PROBLEM STATEMENT >>
Transcribe the listing in full, word for word; pictures do not belong in the copy.

INPUT DATA >>
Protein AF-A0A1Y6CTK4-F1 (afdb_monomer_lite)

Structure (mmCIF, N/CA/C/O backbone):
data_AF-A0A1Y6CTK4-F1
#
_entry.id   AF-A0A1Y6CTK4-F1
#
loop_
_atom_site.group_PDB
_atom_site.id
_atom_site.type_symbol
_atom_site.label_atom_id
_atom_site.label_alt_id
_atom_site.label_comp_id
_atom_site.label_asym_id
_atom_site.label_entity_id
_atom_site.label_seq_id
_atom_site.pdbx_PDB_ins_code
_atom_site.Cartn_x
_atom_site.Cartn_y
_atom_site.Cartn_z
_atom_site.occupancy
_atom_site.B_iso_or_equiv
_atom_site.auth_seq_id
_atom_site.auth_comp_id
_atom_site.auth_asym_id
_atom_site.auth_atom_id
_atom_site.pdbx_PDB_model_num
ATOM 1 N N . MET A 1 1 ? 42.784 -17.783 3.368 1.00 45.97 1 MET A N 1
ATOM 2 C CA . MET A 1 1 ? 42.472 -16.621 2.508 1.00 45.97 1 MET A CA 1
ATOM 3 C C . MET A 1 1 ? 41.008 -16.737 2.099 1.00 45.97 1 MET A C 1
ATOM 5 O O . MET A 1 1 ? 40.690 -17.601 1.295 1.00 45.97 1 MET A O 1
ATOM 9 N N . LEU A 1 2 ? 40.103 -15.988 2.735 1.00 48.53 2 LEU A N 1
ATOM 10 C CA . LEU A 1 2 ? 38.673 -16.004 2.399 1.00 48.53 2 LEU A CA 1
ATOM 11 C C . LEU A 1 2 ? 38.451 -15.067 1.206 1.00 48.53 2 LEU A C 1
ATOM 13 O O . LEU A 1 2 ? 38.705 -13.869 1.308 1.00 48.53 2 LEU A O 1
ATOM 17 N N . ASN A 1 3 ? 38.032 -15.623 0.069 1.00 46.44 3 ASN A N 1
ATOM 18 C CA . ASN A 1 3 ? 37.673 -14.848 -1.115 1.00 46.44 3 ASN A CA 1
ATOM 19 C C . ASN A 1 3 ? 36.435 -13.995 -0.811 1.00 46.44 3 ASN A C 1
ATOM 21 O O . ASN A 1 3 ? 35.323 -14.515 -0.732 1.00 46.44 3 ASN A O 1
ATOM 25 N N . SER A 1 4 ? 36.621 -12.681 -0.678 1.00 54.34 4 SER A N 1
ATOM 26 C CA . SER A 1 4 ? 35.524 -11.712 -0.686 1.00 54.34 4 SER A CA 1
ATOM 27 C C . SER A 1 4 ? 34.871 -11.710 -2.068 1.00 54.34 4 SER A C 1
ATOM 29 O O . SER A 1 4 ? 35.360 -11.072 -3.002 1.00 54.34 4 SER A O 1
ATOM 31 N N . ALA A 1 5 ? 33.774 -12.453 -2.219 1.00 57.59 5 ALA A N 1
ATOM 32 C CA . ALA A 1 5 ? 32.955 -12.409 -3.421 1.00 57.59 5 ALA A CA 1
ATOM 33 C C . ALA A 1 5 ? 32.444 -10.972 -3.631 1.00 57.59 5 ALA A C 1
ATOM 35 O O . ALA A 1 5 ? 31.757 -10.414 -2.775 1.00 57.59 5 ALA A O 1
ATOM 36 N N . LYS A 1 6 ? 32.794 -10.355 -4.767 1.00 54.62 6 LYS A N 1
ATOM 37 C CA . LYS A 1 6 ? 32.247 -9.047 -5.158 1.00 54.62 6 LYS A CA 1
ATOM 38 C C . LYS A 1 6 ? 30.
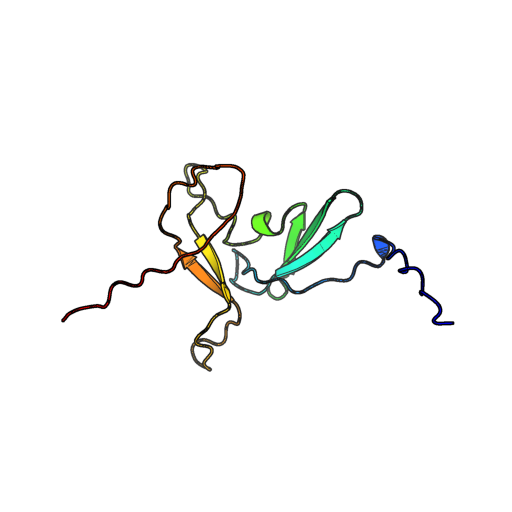724 -9.183 -5.320 1.00 54.62 6 LYS A C 1
ATOM 40 O O . LYS A 1 6 ? 30.294 -10.127 -5.988 1.00 54.62 6 LYS A O 1
ATOM 45 N N . PRO A 1 7 ? 29.905 -8.274 -4.760 1.00 55.06 7 PRO A N 1
ATOM 46 C CA . PRO A 1 7 ? 28.458 -8.342 -4.930 1.00 55.06 7 PRO A CA 1
ATOM 47 C C . PRO A 1 7 ? 28.117 -8.264 -6.423 1.00 55.06 7 PRO A C 1
ATOM 49 O O . PRO A 1 7 ? 28.581 -7.361 -7.127 1.00 55.06 7 PRO A O 1
ATOM 52 N N . ARG A 1 8 ? 27.336 -9.230 -6.927 1.00 59.50 8 ARG A N 1
ATOM 53 C CA . ARG A 1 8 ? 26.822 -9.189 -8.303 1.00 59.50 8 ARG A CA 1
ATOM 54 C C . ARG A 1 8 ? 25.982 -7.924 -8.461 1.00 59.50 8 ARG A C 1
ATOM 56 O O . ARG A 1 8 ? 25.069 -7.686 -7.675 1.00 59.50 8 ARG A O 1
ATOM 63 N N . ARG A 1 9 ? 26.276 -7.130 -9.493 1.00 58.94 9 ARG A N 1
ATOM 64 C CA . ARG A 1 9 ? 25.370 -6.068 -9.937 1.00 58.9
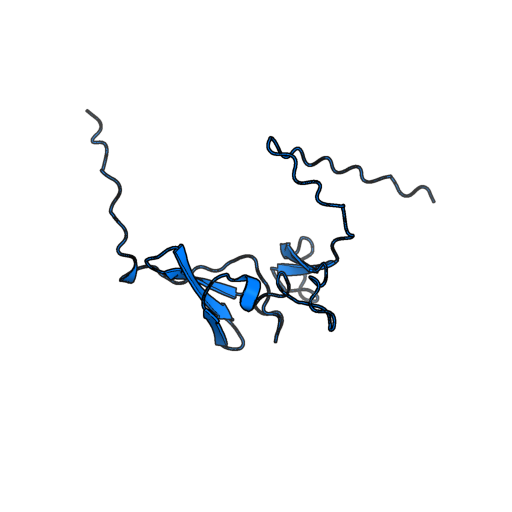4 9 ARG A CA 1
ATOM 65 C C . ARG A 1 9 ? 24.100 -6.751 -10.445 1.00 58.94 9 ARG A C 1
ATOM 67 O O . ARG A 1 9 ? 24.165 -7.485 -11.425 1.00 58.94 9 ARG A O 1
ATOM 74 N N . ILE A 1 10 ? 22.986 -6.577 -9.737 1.00 56.66 10 ILE A N 1
ATOM 75 C CA . ILE A 1 10 ? 21.670 -7.005 -10.218 1.00 56.66 10 ILE A CA 1
ATOM 76 C C . ILE A 1 10 ? 21.304 -6.031 -11.338 1.00 56.66 10 ILE A C 1
ATOM 78 O O . ILE A 1 10 ? 21.202 -4.829 -11.088 1.00 56.66 10 ILE A O 1
ATOM 82 N N . ASN A 1 11 ? 21.169 -6.519 -12.571 1.00 55.72 11 ASN A N 1
ATOM 83 C CA . ASN A 1 11 ? 20.648 -5.696 -13.657 1.00 55.72 11 ASN A CA 1
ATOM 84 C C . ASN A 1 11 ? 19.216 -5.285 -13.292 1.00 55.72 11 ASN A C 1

RESULT OF THE TASK >>
Protein AF-A0A1Y6CTK4-F1 (afdb_monomer_lite)

Structure (mmCIF, N/CA/C/O backbone):
data_AF-A0A1Y6CTK4-F1
#
_entry.id   AF-A0A1Y6CTK4-F1
#
loop_
_atom_site.group_PDB
_atom_site.id
_atom_site.type_symbol
_atom_site.label_atom_id
_atom_site.label_alt_id
_atom_site.label_comp_id
_atom_site.label_asym_id
_atom_site.label_entity_id
_atom_site.label_seq_id
_atom_site.pdbx_PDB_ins_code
_atom_site.Cartn_x
_atom_site.Cartn_y
_atom_site.Cartn_z
_atom_site.occupancy
_atom_site.B_iso_or_equiv
_atom_site.auth_seq_id
_atom_site.auth_comp_id
_atom_site.auth_asym_id
_atom_site.auth_atom_id
_atom_site.pdbx_PDB_model_num
ATOM 1 N N . MET A 1 1 ? 42.784 -17.783 3.368 1.00 45.97 1 MET A N 1
ATOM 2 C CA . MET A 1 1 ? 42.472 -16.621 2.508 1.00 45.97 1 MET A CA 1
ATOM 3 C C . MET A 1 1 ? 41.008 -16.737 2.099 1.00 45.97 1 MET A C 1
ATOM 5 O O . MET A 1 1 ? 40.690 -17.601 1.295 1.00 45.97 1 MET A O 1
ATOM 9 N N . LEU A 1 2 ? 40.103 -15.988 2.735 1.00 48.53 2 LEU A N 1
ATOM 10 C CA . LEU A 1 2 ? 38.673 -16.004 2.399 1.00 48.53 2 LEU A CA 1
ATOM 11 C C . LEU A 1 2 ? 38.451 -15.067 1.206 1.00 48.53 2 LEU A C 1
ATOM 13 O O . LEU A 1 2 ? 38.705 -13.869 1.308 1.00 48.53 2 LEU A O 1
ATOM 17 N N . ASN A 1 3 ? 38.032 -15.623 0.069 1.00 46.44 3 ASN A N 1
ATOM 18 C CA . ASN A 1 3 ? 37.673 -14.848 -1.115 1.00 46.44 3 ASN A CA 1
ATOM 19 C C . ASN A 1 3 ? 36.435 -13.995 -0.811 1.00 46.44 3 ASN A C 1
ATOM 21 O O . ASN A 1 3 ? 35.323 -14.515 -0.732 1.00 46.44 3 ASN A O 1
ATOM 25 N N . SER A 1 4 ? 36.621 -12.681 -0.678 1.00 54.34 4 SER A N 1
ATOM 26 C CA . SER A 1 4 ? 35.524 -11.712 -0.686 1.00 54.34 4 SER A CA 1
ATOM 27 C C . SER A 1 4 ? 34.871 -11.710 -2.068 1.00 54.34 4 SER A C 1
ATOM 29 O O . SER A 1 4 ? 35.360 -11.072 -3.002 1.00 54.34 4 SER A O 1
ATOM 31 N N . ALA A 1 5 ? 33.774 -12.453 -2.219 1.00 57.59 5 ALA A N 1
ATOM 32 C CA . ALA A 1 5 ? 32.955 -12.409 -3.421 1.00 57.59 5 ALA A CA 1
ATOM 33 C C . ALA A 1 5 ? 32.444 -10.972 -3.631 1.00 57.59 5 ALA A C 1
ATOM 35 O O . ALA A 1 5 ? 31.757 -10.414 -2.775 1.00 57.59 5 ALA A O 1
ATOM 36 N N . LYS A 1 6 ? 32.794 -10.355 -4.767 1.00 54.62 6 LYS A N 1
ATOM 37 C CA . LYS A 1 6 ? 32.247 -9.047 -5.158 1.00 54.62 6 LYS A CA 1
ATOM 38 C C . LYS A 1 6 ? 30.
724 -9.183 -5.320 1.00 54.62 6 LYS A C 1
ATOM 40 O O . LYS A 1 6 ? 30.294 -10.127 -5.988 1.00 54.62 6 LYS A O 1
ATOM 45 N N . PRO A 1 7 ? 29.905 -8.274 -4.760 1.00 55.06 7 PRO A N 1
ATOM 46 C CA . PRO A 1 7 ? 28.458 -8.342 -4.930 1.00 55.06 7 PRO A CA 1
ATOM 47 C C . PRO A 1 7 ? 28.117 -8.264 -6.423 1.00 55.06 7 PRO A C 1
ATOM 49 O O . PRO A 1 7 ? 28.581 -7.361 -7.127 1.00 55.06 7 PRO A O 1
ATOM 52 N N . ARG A 1 8 ? 27.336 -9.230 -6.927 1.00 59.50 8 ARG A N 1
ATOM 53 C CA . ARG A 1 8 ? 26.822 -9.189 -8.303 1.00 59.50 8 ARG A CA 1
ATOM 54 C C . ARG A 1 8 ? 25.982 -7.924 -8.461 1.00 59.50 8 ARG A C 1
ATOM 56 O O . ARG A 1 8 ? 25.069 -7.686 -7.675 1.00 59.50 8 ARG A O 1
ATOM 63 N N . ARG A 1 9 ? 26.276 -7.130 -9.493 1.00 58.94 9 ARG A N 1
ATOM 64 C CA . ARG A 1 9 ? 25.370 -6.068 -9.937 1.00 58.9
4 9 ARG A CA 1
ATOM 65 C C . ARG A 1 9 ? 24.100 -6.751 -10.445 1.00 58.94 9 ARG A C 1
ATOM 67 O O . ARG A 1 9 ? 24.165 -7.485 -11.425 1.00 58.94 9 ARG A O 1
ATOM 74 N N . ILE A 1 10 ? 22.986 -6.577 -9.737 1.00 56.66 10 ILE A N 1
ATOM 75 C CA . ILE A 1 10 ? 21.670 -7.005 -10.218 1.00 56.66 10 ILE A CA 1
ATOM 76 C C . ILE A 1 10 ? 21.304 -6.031 -11.338 1.00 56.66 10 ILE A C 1
ATOM 78 O O . ILE A 1 10 ? 21.202 -4.829 -11.088 1.00 56.66 10 ILE A O 1
ATOM 82 N N . ASN A 1 11 ? 21.169 -6.519 -12.571 1.00 55.72 11 ASN A N 1
ATOM 83 C CA . ASN A 1 11 ? 20.648 -5.696 -13.657 1.00 55.72 11 ASN A CA 1
ATOM 84 C C . ASN A 1 11 ? 19.216 -5.285 -13.292 1.00 55.72 11 ASN A C 1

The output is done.